__WHAT TO WORK ON__
Write out once more the lines running from the top of the entries below to the line with "ATOM 18 C CA", both ends included.

Records excerpted from a collection:
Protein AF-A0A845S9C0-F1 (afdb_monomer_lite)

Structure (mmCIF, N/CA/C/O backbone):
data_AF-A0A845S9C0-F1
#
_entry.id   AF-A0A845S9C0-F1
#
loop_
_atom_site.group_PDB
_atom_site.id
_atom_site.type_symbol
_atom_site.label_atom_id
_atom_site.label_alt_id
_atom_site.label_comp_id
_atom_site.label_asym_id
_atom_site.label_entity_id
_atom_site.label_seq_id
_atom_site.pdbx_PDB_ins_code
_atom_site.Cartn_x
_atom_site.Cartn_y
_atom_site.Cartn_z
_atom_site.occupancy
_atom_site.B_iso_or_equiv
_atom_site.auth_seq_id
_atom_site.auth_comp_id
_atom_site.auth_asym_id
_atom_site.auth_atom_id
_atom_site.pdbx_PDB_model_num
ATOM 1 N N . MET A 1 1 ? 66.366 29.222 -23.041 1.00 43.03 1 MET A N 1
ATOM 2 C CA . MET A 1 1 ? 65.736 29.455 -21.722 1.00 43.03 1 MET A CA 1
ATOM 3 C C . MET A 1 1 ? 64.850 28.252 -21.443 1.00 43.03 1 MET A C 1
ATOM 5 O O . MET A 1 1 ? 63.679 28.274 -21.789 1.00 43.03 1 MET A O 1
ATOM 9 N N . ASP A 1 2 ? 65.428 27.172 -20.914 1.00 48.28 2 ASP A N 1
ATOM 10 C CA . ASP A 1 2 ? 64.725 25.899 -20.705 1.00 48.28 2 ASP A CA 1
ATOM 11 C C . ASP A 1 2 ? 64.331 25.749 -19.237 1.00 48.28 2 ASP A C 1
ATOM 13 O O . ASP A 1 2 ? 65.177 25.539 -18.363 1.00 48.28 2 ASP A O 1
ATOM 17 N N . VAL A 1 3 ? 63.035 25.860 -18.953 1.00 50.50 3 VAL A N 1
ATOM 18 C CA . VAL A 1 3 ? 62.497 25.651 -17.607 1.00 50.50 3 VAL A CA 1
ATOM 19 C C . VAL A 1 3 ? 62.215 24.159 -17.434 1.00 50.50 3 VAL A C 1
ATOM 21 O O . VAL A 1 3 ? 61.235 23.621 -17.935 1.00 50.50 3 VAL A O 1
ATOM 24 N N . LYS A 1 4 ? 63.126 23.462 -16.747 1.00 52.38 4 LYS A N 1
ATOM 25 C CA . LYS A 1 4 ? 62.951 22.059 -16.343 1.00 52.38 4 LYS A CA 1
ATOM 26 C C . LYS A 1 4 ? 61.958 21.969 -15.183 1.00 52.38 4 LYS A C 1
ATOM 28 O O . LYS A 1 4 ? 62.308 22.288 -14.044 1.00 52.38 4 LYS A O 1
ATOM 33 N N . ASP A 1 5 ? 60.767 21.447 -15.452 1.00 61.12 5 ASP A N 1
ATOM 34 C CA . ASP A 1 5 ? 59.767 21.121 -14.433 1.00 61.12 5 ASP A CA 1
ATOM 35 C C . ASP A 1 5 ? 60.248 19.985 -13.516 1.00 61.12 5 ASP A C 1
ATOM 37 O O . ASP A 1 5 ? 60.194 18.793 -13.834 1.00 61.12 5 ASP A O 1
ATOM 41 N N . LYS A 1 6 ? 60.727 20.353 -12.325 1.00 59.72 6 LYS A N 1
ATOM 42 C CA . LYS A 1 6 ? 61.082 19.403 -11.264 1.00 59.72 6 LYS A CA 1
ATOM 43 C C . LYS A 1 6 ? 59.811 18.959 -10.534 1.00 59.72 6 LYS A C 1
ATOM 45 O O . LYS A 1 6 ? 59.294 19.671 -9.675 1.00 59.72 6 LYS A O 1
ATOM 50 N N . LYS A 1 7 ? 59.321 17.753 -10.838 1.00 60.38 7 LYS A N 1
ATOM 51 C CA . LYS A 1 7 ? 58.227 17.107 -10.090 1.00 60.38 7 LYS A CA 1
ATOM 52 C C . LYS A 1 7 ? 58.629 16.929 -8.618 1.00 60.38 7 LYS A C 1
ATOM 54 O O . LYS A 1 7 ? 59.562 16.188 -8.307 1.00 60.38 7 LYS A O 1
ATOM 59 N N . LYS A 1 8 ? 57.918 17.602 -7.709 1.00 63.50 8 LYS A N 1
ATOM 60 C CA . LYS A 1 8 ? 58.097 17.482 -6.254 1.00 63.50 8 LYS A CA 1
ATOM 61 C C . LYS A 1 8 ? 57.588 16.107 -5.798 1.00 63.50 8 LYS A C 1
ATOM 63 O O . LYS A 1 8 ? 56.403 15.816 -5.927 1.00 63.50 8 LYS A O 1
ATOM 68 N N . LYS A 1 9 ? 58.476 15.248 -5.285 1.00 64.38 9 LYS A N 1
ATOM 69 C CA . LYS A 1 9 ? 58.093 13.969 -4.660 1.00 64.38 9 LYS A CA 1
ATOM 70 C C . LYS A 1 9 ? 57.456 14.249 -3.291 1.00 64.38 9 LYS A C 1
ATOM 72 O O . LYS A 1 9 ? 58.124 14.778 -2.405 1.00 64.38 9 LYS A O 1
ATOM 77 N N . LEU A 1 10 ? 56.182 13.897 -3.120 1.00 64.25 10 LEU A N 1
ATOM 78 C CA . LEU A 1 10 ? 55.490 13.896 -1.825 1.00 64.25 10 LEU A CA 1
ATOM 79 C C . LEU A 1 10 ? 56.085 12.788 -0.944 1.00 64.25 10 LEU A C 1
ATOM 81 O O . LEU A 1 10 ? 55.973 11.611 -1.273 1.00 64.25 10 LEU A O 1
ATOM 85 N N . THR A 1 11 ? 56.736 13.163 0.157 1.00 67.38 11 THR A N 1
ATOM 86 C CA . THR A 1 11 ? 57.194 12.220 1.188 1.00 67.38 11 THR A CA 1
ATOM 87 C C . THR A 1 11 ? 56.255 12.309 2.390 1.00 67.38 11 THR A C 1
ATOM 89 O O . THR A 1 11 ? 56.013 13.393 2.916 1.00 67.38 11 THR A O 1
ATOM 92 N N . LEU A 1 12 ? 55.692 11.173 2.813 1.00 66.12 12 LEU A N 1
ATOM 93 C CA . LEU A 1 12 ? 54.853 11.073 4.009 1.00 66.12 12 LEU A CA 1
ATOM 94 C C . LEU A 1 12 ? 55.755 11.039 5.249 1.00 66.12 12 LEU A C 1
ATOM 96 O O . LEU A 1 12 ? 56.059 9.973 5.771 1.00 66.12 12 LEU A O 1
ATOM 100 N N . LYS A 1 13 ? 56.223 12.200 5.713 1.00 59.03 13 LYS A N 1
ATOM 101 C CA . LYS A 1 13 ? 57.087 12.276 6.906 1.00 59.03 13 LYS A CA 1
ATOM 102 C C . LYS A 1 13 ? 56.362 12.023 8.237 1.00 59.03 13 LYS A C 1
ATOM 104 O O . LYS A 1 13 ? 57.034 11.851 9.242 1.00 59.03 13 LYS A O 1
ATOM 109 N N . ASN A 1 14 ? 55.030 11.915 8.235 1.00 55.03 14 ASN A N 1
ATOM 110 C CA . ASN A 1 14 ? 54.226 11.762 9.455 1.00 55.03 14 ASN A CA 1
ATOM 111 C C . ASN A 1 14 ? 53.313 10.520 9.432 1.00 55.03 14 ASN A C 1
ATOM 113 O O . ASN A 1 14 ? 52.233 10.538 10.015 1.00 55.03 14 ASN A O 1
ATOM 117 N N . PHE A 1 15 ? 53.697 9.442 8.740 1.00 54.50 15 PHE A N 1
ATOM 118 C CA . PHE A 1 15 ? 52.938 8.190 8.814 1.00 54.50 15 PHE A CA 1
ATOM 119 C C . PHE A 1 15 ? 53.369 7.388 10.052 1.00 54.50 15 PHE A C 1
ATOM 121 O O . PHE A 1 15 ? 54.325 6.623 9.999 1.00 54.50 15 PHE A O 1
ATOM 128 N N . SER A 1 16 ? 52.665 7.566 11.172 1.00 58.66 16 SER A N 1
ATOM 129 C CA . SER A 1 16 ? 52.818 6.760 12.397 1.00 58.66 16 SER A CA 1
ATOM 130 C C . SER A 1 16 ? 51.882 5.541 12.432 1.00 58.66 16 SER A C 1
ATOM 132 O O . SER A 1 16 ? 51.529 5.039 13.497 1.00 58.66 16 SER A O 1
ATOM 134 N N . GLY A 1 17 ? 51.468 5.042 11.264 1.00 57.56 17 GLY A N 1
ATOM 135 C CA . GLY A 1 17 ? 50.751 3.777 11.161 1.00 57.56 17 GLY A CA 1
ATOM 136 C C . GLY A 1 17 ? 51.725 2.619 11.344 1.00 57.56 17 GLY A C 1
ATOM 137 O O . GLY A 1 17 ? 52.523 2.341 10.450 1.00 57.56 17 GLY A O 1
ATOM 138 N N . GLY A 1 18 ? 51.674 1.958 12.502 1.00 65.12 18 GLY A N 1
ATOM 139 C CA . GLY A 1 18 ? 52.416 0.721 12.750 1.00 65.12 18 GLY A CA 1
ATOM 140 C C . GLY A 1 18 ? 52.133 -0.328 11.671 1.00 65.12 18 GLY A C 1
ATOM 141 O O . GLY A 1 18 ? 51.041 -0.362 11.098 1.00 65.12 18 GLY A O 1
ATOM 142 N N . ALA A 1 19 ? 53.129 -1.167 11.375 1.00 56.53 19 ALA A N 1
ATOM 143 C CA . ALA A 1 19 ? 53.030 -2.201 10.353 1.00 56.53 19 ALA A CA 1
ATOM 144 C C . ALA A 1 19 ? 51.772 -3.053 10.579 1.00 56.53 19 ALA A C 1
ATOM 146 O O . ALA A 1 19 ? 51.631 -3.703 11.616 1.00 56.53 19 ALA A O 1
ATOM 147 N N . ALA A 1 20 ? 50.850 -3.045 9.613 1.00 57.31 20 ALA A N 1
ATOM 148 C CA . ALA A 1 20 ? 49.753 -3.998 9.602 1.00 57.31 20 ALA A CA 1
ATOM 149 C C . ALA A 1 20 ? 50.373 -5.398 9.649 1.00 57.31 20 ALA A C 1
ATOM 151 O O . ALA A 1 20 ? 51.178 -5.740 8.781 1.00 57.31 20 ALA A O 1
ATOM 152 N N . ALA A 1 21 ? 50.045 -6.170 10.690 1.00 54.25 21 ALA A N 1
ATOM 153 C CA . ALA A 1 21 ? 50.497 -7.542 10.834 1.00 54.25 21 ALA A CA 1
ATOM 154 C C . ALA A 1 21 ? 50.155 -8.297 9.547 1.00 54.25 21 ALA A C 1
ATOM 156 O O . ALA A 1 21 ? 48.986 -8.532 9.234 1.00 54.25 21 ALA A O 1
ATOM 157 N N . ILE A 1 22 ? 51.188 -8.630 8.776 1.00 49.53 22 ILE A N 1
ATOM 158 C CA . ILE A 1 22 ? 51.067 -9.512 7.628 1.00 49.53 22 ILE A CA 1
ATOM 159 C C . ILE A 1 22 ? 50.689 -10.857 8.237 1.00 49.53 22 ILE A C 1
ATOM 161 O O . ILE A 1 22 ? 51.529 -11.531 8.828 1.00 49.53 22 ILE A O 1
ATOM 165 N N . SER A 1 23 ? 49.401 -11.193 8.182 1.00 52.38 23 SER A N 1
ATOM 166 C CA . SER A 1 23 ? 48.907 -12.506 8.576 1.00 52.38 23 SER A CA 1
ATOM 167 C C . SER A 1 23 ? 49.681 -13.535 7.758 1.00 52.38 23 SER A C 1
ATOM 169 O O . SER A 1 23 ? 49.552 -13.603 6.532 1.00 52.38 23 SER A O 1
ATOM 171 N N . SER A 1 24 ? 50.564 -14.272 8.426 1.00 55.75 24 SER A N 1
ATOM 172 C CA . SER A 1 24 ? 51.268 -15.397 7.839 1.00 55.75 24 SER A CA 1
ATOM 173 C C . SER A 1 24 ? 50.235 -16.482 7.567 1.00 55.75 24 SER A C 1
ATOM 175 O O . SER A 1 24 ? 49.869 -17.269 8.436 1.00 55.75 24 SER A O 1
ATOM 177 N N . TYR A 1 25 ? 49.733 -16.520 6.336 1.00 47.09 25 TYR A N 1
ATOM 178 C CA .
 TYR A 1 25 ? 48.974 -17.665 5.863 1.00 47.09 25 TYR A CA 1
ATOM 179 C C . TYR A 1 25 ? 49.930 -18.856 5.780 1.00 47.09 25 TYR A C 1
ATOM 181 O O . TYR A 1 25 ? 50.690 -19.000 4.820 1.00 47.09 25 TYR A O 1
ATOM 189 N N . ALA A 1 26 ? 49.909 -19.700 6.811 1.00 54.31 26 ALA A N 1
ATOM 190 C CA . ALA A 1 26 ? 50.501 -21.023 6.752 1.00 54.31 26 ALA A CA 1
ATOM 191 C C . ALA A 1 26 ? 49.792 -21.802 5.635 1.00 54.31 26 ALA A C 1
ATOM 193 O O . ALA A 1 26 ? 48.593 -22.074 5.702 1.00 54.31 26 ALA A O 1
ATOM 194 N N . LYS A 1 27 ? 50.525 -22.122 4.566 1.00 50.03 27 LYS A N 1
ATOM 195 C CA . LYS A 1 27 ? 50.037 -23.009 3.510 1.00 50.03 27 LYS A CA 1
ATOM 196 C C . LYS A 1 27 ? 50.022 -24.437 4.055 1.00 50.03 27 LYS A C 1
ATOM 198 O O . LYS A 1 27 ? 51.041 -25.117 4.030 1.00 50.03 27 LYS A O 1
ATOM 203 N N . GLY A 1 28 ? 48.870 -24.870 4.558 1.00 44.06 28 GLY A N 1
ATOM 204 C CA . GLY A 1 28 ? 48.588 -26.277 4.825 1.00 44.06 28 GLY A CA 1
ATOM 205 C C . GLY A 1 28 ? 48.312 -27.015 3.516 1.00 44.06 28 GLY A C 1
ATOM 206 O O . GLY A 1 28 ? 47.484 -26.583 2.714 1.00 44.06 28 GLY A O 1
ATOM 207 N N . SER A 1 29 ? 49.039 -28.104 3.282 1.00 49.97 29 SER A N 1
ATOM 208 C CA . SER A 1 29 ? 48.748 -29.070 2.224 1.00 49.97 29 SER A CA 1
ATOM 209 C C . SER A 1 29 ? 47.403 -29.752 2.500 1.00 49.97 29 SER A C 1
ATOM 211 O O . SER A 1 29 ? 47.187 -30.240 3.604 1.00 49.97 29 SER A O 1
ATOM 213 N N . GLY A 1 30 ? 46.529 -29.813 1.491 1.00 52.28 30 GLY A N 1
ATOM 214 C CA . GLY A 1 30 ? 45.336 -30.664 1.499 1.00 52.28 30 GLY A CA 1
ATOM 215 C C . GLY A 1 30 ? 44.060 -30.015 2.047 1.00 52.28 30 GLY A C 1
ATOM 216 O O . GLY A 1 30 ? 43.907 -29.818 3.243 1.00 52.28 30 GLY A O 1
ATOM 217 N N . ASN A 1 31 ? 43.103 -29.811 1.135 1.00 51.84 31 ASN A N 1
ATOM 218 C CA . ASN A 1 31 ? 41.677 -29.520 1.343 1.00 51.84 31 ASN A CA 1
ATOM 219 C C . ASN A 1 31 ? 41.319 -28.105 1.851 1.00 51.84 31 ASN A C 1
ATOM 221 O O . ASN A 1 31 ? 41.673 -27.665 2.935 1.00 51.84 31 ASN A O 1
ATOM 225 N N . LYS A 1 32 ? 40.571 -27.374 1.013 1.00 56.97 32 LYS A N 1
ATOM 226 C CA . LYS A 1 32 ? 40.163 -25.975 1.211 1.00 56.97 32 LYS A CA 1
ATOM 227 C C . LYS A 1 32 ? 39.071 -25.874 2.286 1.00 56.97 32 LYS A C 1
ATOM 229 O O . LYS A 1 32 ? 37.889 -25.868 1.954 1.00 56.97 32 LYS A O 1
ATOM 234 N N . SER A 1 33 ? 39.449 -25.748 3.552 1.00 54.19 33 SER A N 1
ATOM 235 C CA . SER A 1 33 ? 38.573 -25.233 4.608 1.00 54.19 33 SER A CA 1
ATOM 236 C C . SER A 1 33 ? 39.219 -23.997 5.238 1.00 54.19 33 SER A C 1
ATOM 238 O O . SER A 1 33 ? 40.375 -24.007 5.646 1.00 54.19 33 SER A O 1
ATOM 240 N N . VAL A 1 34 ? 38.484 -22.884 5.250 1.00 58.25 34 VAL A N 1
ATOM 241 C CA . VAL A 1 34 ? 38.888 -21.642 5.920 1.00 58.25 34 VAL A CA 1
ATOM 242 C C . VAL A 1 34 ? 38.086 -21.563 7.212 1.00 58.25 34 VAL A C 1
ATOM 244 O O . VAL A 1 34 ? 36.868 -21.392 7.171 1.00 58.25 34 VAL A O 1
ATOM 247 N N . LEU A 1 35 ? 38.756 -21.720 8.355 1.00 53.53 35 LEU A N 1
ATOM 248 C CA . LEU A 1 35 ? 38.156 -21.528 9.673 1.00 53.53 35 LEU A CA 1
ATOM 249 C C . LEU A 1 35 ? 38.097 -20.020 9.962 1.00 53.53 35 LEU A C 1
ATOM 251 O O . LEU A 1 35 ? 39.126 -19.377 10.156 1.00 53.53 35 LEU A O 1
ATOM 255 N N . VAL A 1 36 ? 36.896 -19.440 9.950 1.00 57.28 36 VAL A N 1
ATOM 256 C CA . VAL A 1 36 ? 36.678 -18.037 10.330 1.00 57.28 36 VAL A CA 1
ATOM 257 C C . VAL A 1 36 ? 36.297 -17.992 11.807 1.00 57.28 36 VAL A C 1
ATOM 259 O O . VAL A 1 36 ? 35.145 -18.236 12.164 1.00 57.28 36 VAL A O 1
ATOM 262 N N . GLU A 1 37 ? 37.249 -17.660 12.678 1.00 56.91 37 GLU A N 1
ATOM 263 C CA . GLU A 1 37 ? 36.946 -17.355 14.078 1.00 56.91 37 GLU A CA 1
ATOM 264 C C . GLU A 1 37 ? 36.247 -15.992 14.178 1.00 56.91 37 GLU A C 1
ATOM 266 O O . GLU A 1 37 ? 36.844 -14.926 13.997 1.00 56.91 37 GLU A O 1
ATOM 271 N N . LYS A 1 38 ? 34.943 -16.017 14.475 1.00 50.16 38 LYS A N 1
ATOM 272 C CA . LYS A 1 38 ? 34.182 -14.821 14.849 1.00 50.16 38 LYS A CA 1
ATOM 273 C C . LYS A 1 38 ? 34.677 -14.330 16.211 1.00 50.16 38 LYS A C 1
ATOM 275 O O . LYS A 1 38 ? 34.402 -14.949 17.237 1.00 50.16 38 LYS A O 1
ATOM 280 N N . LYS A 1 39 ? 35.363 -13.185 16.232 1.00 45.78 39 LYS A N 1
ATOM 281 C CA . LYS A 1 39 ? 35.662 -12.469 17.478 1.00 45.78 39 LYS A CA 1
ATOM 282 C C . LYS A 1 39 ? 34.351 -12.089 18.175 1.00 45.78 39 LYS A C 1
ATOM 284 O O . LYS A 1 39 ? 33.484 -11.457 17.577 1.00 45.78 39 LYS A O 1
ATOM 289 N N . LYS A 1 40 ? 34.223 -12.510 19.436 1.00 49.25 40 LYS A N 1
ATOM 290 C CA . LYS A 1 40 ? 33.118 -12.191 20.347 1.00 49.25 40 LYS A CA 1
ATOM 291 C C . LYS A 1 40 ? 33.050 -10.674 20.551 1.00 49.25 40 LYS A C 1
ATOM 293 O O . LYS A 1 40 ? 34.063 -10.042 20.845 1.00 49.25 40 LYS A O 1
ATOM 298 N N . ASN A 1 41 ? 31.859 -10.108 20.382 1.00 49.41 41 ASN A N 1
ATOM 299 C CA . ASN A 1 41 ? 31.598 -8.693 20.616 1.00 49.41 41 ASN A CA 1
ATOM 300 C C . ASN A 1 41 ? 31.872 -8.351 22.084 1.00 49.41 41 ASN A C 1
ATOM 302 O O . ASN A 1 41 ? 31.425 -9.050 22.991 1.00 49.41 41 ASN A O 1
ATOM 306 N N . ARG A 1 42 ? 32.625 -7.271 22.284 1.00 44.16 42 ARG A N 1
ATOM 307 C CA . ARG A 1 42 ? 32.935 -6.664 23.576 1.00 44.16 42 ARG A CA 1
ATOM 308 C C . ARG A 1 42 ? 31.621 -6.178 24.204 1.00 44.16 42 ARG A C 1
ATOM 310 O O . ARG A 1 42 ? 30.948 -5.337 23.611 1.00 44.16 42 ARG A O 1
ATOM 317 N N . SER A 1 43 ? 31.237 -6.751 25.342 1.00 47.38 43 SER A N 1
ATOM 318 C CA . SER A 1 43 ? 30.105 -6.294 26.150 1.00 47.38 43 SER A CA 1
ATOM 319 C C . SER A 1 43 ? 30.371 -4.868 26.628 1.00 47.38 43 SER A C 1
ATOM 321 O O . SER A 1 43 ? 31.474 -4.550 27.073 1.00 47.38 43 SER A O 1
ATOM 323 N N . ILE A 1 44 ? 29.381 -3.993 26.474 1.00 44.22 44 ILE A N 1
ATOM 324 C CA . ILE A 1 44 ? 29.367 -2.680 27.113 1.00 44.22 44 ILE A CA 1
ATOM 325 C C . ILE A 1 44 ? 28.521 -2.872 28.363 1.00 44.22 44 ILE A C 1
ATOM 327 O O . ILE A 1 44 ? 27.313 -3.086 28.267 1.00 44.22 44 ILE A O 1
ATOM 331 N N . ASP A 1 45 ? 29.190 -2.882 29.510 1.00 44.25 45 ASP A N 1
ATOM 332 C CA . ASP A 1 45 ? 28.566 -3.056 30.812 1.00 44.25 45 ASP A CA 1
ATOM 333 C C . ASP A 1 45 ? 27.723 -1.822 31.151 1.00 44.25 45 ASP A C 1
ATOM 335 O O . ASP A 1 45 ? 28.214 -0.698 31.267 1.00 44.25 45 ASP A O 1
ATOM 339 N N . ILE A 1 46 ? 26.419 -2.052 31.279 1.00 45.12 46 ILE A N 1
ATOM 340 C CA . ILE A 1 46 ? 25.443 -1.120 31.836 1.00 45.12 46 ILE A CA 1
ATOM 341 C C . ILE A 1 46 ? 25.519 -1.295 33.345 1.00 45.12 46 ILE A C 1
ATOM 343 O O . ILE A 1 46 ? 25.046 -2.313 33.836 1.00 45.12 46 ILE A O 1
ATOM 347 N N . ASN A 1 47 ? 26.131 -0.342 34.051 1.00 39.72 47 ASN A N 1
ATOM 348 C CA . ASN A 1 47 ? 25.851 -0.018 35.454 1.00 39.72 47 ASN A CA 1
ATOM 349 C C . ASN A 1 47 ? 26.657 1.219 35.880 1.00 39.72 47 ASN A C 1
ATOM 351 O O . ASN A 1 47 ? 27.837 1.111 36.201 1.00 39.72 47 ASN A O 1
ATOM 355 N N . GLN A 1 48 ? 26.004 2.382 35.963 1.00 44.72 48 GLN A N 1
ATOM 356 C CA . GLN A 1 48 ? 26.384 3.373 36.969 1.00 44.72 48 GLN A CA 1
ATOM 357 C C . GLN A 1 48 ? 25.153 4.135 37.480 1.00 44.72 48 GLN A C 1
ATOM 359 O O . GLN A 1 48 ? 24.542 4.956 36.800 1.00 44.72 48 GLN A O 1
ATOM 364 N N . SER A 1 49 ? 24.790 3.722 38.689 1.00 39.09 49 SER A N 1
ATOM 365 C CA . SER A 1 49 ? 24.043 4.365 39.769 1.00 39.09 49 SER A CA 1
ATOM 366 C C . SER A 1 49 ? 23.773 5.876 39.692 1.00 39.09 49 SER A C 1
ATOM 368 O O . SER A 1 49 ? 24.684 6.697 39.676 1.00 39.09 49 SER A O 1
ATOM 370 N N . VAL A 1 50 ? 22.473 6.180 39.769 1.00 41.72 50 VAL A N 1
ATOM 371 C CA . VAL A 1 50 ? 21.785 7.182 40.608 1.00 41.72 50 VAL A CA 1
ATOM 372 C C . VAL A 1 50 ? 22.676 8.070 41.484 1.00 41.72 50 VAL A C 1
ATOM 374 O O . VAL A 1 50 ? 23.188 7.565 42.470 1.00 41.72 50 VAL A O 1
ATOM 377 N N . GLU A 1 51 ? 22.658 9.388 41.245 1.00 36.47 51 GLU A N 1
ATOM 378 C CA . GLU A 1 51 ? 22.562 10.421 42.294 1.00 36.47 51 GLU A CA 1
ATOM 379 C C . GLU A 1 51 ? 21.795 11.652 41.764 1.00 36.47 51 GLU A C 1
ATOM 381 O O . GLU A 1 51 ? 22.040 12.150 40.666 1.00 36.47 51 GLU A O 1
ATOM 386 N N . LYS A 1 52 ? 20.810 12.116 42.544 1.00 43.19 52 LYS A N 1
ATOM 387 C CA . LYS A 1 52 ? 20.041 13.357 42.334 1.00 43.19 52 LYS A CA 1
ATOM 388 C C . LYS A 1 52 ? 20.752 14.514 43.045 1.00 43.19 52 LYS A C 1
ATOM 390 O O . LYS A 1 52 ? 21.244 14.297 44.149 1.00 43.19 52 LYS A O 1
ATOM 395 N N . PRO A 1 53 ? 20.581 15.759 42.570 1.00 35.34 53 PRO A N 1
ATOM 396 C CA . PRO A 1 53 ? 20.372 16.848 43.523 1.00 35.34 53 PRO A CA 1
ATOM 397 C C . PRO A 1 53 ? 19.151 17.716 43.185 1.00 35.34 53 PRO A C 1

__YOUR SOLUTION__
Protein AF-A0A845S9C0-F1 (afdb_monomer_lite)

Structure (mmCIF, N/CA/C/O backbone):
data_AF-A0A845S9C0-F1
#
_entry.id   AF-A0A845S9C0-F1
#
loop_
_atom_site.group_PDB
_atom_site.id
_atom_site.type_symbol
_atom_site.label_atom_id
_atom_site.label_alt_id
_atom_site.label_comp_id
_atom_site.label_asym_id
_atom_site.label_entity_id
_atom_site.label_seq_id
_atom_site.pdbx_PDB_ins_code
_atom_site.Cartn_x
_atom_site.Cartn_y
_atom_site.Cartn_z
_atom_site.occupancy
_atom_site.B_iso_or_equiv
_atom_site.auth_seq_id
_atom_site.auth_comp_id
_atom_site.auth_asym_id
_atom_site.auth_atom_id
_atom_site.pdbx_PDB_model_num
ATOM 1 N N . MET A 1 1 ? 66.366 29.222 -23.041 1.00 43.03 1 MET A N 1
ATOM 2 C CA . MET A 1 1 ? 65.736 29.455 -21.722 1.00 43.03 1 MET A CA 1
ATOM 3 C C . MET A 1 1 ? 64.850 28.252 -21.443 1.00 43.03 1 MET A C 1
ATOM 5 O O . MET A 1 1 ? 63.679 28.274 -21.789 1.00 43.03 1 MET A O 1
ATOM 9 N N . ASP A 1 2 ? 65.428 27.172 -20.914 1.00 48.28 2 ASP A N 1
ATOM 10 C CA . ASP A 1 2 ? 64.725 25.899 -20.705 1.00 48.28 2 ASP A CA 1
ATOM 11 C C . ASP A 1 2 ? 64.331 25.749 -19.237 1.00 48.28 2 ASP A C 1
ATOM 13 O O . ASP A 1 2 ? 65.177 25.539 -18.363 1.00 48.28 2 ASP A O 1
ATOM 17 N N . VAL A 1 3 ? 63.035 25.860 -18.953 1.00 50.50 3 VAL A N 1
ATOM 18 C CA . VAL A 1 3 ? 62.497 25.651 -17.607 1.00 50.50 3 VAL A CA 1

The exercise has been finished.